Overview#

Here we test the scaling of the MMseqs version 15 on

Rome (Dual EPYC 7552 with 48 cores each and 512GB DDR4 RAM combined) and

Turin  (Single EPYC 9655 with 96 cores and 768GB DDR5 RAM) CPUs

It should be noted that GPU support in version 17 of MMseqs is very slow on our test samples and should not be used on Maestro.

Methodology#

We use the metagenome SRR006547(40k samples) available at NIH to establish the baseline and SRR006547 (327k samples) to check the scaling

Note that the execution times and the memory requirements depend on the genome size.

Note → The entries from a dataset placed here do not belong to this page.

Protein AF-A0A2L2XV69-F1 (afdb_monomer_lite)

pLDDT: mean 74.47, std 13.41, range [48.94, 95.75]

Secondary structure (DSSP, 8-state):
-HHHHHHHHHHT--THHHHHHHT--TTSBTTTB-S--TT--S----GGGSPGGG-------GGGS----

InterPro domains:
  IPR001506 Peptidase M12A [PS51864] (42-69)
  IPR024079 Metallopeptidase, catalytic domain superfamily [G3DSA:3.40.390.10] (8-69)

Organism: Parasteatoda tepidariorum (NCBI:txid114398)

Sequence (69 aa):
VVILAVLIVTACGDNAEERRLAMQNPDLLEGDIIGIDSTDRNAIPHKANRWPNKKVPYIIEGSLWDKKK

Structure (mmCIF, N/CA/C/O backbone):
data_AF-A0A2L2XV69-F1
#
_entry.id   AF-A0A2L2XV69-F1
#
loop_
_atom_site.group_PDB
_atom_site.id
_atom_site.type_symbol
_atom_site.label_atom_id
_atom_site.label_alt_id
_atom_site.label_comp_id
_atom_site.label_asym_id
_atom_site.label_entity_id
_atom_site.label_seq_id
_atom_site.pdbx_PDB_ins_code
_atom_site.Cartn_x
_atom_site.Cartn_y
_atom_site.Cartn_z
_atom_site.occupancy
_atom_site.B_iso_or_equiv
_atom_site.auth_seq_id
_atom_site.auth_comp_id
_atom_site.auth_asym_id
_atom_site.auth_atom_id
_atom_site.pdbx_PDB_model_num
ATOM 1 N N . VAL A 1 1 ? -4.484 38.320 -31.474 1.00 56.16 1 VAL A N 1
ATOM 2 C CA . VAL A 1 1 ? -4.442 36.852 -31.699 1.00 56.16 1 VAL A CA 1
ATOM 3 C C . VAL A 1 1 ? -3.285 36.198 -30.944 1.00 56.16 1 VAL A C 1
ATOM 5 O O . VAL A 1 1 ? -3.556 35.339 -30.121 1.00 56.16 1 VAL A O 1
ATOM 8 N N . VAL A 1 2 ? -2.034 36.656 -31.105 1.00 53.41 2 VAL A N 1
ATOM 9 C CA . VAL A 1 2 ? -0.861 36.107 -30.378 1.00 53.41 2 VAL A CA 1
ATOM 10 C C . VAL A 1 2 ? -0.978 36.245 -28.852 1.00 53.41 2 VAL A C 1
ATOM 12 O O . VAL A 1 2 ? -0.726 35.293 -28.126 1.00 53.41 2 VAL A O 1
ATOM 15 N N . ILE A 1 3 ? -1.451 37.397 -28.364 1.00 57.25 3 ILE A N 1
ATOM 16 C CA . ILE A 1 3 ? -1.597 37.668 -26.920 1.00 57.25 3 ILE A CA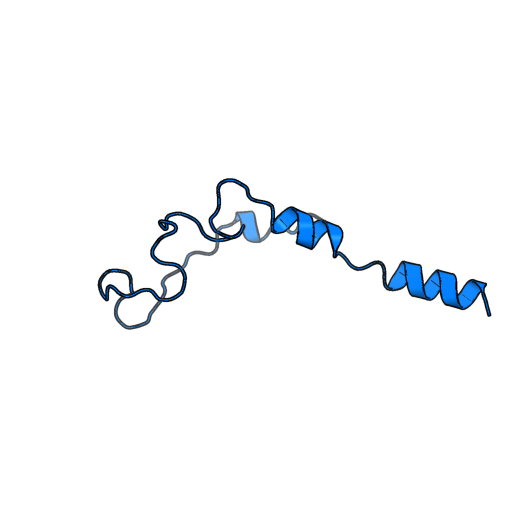 1
ATOM 17 C C . ILE A 1 3 ? -2.612 36.718 -26.256 1.00 57.25 3 ILE A C 1
ATOM 19 O O . ILE A 1 3 ? -2.399 36.274 -25.134 1.00 57.25 3 ILE A O 1
ATOM 23 N N . LEU A 1 4 ? -3.684 36.348 -26.967 1.00 53.16 4 LEU A N 1
ATOM 24 C CA . LEU A 1 4 ? -4.693 35.414 -26.458 1.00 53.16 4 LEU A CA 1
ATOM 25 C C . LEU A 1 4 ? -4.135 33.985 -26.360 1.00 53.16 4 LEU A C 1
ATOM 27 O O . LEU A 1 4 ? -4.399 33.297 -25.383 1.00 53.16 4 LEU A O 1
ATOM 31 N N . ALA A 1 5 ? -3.319 33.563 -27.332 1.00 56.22 5 ALA A N 1
ATOM 32 C CA . ALA A 1 5 ? -2.671 32.252 -27.312 1.00 56.22 5 ALA A CA 1
ATOM 33 C C . ALA A 1 5 ? -1.663 32.117 -26.156 1.00 56.22 5 ALA A C 1
ATOM 35 O O . ALA A 1 5 ? -1.625 31.079 -25.504 1.00 56.22 5 ALA A O 1
ATOM 36 N N . VAL A 1 6 ? -0.903 33.176 -25.848 1.00 58.53 6 VAL A N 1
ATOM 37 C CA . VAL A 1 6 ? 0.039 33.194 -24.711 1.00 58.53 6 VAL A CA 1
ATOM 38 C C . VAL A 1 6 ? -0.696 33.078 -23.370 1.00 58.53 6 VAL A C 1
ATOM 40 O O . VAL A 1 6 ? -0.282 32.300 -22.517 1.00 58.53 6 VAL A O 1
ATOM 43 N N . LEU A 1 7 ? -1.823 33.779 -23.201 1.00 54.97 7 LEU A N 1
ATOM 44 C CA . LEU A 1 7 ? -2.630 33.701 -21.976 1.00 54.97 7 LEU A CA 1
ATOM 45 C C . LEU A 1 7 ? -3.263 32.316 -21.766 1.00 54.97 7 LEU A C 1
ATOM 47 O O . LEU A 1 7 ? -3.320 31.844 -20.634 1.00 54.97 7 LEU A O 1
ATOM 51 N N . ILE A 1 8 ? -3.695 31.647 -22.843 1.00 56.19 8 ILE A N 1
ATOM 52 C CA . ILE A 1 8 ? -4.230 30.277 -22.776 1.00 56.19 8 ILE A CA 1
ATOM 53 C C . ILE A 1 8 ? -3.129 29.287 -22.372 1.00 56.19 8 ILE A C 1
ATOM 55 O O . ILE A 1 8 ? -3.356 28.462 -21.496 1.00 56.19 8 ILE A O 1
ATOM 59 N N . VAL A 1 9 ? -1.919 29.400 -22.933 1.00 56.94 9 VAL A N 1
ATOM 60 C CA . VAL A 1 9 ? -0.784 28.524 -22.580 1.00 56.94 9 VAL A CA 1
ATOM 61 C C . VAL A 1 9 ? -0.367 28.687 -21.114 1.00 56.94 9 VAL A C 1
ATOM 63 O O . VAL A 1 9 ? -0.063 27.695 -20.461 1.00 56.94 9 VAL A O 1
ATOM 66 N N . THR A 1 10 ? -0.396 29.906 -20.566 1.00 57.00 10 THR A N 1
ATOM 67 C CA . THR A 1 10 ? -0.107 30.139 -19.139 1.00 57.00 10 THR A CA 1
ATOM 68 C C . THR A 1 10 ? -1.224 29.631 -18.220 1.00 57.00 10 THR A C 1
ATOM 70 O O . THR A 1 10 ? -0.929 29.110 -17.149 1.00 57.00 10 THR A O 1
ATOM 73 N N . ALA A 1 11 ? -2.495 29.731 -18.625 1.00 55.41 11 ALA A N 1
ATOM 74 C CA . ALA A 1 11 ? -3.623 29.195 -17.855 1.00 55.41 11 ALA A CA 1
ATOM 75 C C . ALA A 1 11 ? -3.733 27.657 -17.926 1.00 55.41 11 ALA A C 1
ATOM 77 O O . ALA A 1 11 ? -4.302 27.043 -17.028 1.00 55.41 11 ALA A O 1
ATOM 78 N N . CYS A 1 12 ? -3.171 27.046 -18.973 1.00 55.91 12 CYS A N 1
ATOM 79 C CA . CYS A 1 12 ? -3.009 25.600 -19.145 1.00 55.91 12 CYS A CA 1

First, we copy over the fasta and create indices for our metagenome and the Uniprot, against which we will search.

cmd line (text)

mkdir -p TURIN
cd TURIN
cp /pasteur/helix/projects/hpc/BENCHMARKS/SRR006547.fasta .
module load MMseqs2/15-6f452

mmseqs createdb /local/databases/rel/uniprot/current/fasta/3.6/uniprot.fa target --dbtype 0 --shuffle 1 --createdb-mode 0 --write-lookup 0 --id-offset 0 --compressed 0 -v 3 
mmseqs createdb SRR006547.fasta  source --dbtype 0 --shuffle 1 --createdb-mode 0 --write-lookup 0 --id-offset 0 --compressed 0 -v 3 
THREADS=XXXX; /usr/bin/time mmseqs search --threads ${THREADS?} source target result tmpdirectory

Results#

threads execution time Turin execution time Rome Used RAM Turin Used RAM Rome
96 6m30 24m 250g 170g
48 9m40 25m 324g 178g
32 13m30 29m 318g 237g
24 19m 38m 319g 232g
24x2 22m 42m 316gx2 216x2
24x4 24m 62m 100gx4 100gx4
16 27m 60m 320g 242g

cold start (cache invalidation withdropcache 3) can be noticeable for high core count, 12min instead of 6. For lower core counts, like 24cores the effect of cold start is negligible.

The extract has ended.